So, you want to get into the airplane business? (Project Summary)

Image Source: AirPartner

The company we work for wants to expand its operations and is looking to acquire airplanes for both commercial and private enterprise purposes. Due to a lack of experience in this arena, the company’s Head of Aviation has tasked us with engaging data on aircraft accidents and incidents, and surmising recommendations based on insights gained from this investigation as to which airplanes would be the best to invest in.

In essence, we need to answer a crucial question: Which airplanes carry the lowest risk? Or, in other words, What are the characteristics of the airplanes with the lowest risk?

Data Understanding

The dataset we will be using in our investigation is the Aviation Accident Database & Synopses, up to 2023, which can be found on kaggle.com. This database contains information on more than 88,000 aircraft accidents and incidents dating back to the 1960s, and each entry holds data across more than 30 categories.

This data is rather limited, as it only covers information on accidents and incidents, and as such can be misleading. For example, it would be wrong to conclude that a certain type of airplane’s over-representation in this dataset indicates its lack of safety or high risk associated with it, as a more reasonable conclusion would be that this over-representation is due to the fact that this model is more widely used by the general public. Ideally, we would have data on more than just accidents and incidents associated with aircraft types, so that we would be able to measure the rate of an aircraft’s journey ending in an incident vs. an aircraft’s journey ending safely.

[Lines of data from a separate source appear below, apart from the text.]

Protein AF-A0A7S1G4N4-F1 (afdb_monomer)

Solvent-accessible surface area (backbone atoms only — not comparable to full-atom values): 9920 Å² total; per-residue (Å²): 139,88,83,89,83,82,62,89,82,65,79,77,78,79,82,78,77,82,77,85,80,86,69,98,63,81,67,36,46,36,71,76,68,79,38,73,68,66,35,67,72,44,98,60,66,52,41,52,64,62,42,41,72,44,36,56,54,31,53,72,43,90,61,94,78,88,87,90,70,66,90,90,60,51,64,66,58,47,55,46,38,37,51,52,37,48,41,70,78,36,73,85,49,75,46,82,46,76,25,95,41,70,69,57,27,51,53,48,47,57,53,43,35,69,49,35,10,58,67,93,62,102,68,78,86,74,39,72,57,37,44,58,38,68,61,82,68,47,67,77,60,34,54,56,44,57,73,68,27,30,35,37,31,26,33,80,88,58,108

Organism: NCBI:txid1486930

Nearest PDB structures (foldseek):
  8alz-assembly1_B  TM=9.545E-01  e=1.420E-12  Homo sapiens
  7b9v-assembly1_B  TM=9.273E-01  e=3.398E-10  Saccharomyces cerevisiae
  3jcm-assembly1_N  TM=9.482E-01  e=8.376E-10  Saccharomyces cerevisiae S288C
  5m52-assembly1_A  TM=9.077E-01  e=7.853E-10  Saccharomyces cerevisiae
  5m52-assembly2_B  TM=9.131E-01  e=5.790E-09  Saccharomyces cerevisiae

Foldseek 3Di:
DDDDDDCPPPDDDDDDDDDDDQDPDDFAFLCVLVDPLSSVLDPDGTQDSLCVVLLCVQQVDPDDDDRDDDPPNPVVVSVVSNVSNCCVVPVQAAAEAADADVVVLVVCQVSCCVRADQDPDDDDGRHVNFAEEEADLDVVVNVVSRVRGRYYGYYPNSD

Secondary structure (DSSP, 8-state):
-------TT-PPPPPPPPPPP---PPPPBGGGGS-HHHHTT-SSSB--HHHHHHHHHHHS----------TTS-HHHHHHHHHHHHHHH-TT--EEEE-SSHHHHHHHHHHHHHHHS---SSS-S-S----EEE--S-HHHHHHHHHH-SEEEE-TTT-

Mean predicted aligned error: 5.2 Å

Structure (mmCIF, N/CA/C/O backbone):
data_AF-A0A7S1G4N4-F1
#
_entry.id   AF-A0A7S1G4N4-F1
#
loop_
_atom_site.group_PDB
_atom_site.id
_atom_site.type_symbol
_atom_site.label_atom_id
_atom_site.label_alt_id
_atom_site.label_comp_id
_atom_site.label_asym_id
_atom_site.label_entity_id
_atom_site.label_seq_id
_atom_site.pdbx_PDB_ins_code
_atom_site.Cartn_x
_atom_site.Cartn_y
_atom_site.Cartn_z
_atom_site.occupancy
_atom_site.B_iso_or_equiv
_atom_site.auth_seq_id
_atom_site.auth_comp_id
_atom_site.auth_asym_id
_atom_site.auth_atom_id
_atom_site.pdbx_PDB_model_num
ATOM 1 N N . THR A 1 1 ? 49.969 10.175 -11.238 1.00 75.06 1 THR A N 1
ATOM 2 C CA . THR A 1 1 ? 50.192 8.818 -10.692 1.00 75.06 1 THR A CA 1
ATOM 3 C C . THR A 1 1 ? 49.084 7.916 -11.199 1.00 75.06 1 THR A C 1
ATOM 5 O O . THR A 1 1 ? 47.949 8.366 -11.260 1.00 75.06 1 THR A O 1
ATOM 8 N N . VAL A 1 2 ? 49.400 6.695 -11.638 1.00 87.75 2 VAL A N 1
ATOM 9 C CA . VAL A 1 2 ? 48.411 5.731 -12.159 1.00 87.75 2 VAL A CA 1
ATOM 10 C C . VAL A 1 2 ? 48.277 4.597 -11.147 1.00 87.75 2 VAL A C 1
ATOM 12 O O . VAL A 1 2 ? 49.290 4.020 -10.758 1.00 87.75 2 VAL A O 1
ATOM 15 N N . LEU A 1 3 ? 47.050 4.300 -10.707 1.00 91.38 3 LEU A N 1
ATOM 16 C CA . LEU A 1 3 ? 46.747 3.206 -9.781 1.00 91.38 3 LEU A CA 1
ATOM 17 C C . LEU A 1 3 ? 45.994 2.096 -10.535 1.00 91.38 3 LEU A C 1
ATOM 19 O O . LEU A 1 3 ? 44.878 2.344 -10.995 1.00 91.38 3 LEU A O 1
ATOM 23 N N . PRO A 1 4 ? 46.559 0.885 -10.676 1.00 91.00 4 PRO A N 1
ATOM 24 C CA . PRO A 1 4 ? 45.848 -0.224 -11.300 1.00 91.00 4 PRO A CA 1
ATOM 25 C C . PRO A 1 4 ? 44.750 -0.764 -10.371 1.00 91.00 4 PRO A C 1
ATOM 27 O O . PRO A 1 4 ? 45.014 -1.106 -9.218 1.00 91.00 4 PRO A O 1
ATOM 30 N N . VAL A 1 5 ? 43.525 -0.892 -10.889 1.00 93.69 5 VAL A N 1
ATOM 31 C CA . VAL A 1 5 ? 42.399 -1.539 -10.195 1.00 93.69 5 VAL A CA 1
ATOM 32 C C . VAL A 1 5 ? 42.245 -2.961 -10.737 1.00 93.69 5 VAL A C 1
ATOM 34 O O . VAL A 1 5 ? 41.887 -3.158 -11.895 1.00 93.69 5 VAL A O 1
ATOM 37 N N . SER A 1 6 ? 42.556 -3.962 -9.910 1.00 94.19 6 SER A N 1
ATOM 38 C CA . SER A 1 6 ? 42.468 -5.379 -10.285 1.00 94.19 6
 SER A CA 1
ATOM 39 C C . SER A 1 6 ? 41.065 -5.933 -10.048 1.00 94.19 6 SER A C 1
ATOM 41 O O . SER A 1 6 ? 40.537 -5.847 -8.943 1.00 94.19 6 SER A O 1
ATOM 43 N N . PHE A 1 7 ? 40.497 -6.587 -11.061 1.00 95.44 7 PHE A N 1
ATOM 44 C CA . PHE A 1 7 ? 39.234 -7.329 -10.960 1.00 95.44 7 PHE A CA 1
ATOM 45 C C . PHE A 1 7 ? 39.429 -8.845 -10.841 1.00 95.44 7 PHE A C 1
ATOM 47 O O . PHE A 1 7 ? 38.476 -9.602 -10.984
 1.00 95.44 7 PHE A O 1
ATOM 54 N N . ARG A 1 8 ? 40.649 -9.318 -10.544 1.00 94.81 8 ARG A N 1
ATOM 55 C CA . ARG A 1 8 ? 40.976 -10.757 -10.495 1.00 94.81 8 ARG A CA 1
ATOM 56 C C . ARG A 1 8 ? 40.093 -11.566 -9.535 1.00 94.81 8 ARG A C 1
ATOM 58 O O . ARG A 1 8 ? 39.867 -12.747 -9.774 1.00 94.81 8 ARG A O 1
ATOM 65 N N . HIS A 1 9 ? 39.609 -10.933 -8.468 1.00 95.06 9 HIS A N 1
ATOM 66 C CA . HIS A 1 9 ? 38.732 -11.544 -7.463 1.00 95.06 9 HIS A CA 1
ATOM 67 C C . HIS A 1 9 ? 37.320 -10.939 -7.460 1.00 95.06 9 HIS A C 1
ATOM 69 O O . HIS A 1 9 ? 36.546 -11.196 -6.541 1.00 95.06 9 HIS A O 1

This dataset also includes information regarding incidents associated with not just airplanes, but other types of aircraft such as helicopters as well. Furthermore, the categories contain much information that is superfluous to our purposes, such as the location of the incident, the intended destination, weather, etc.

The categories that are critical to our analysis, and which we will focus on, are as follows:

  • Number of Engines
  • Engine Type
  • Make and Model of Airplane
  • Injury Severity and Total Injuries
  • Aircraft Damage

There are also a number of confounding factors that are not accounted for in this dataset but which would impact on the results, namely:

  • Age of the aircraft
  • Aircraft maintenance policies of the responsible airlines
  • Experience and talent of the pilot and screw

Data Preparation

Thankfully we are able to use the Pandas library in Python to easily manipulate the dataset for our purposes. We begin by excluding all the following entries:

  • Incidents prior to 1982, due to changes in flight and aviation standards.
  • Incidents during and after the outbreak of the COVID-19 pandemic, which saw a sharp decline in air travel and would skew our findings.
  • All incidents pertaining to any aircraft except airplanes, which we are focused on.
  • Any incident involving an amateur-made airplane.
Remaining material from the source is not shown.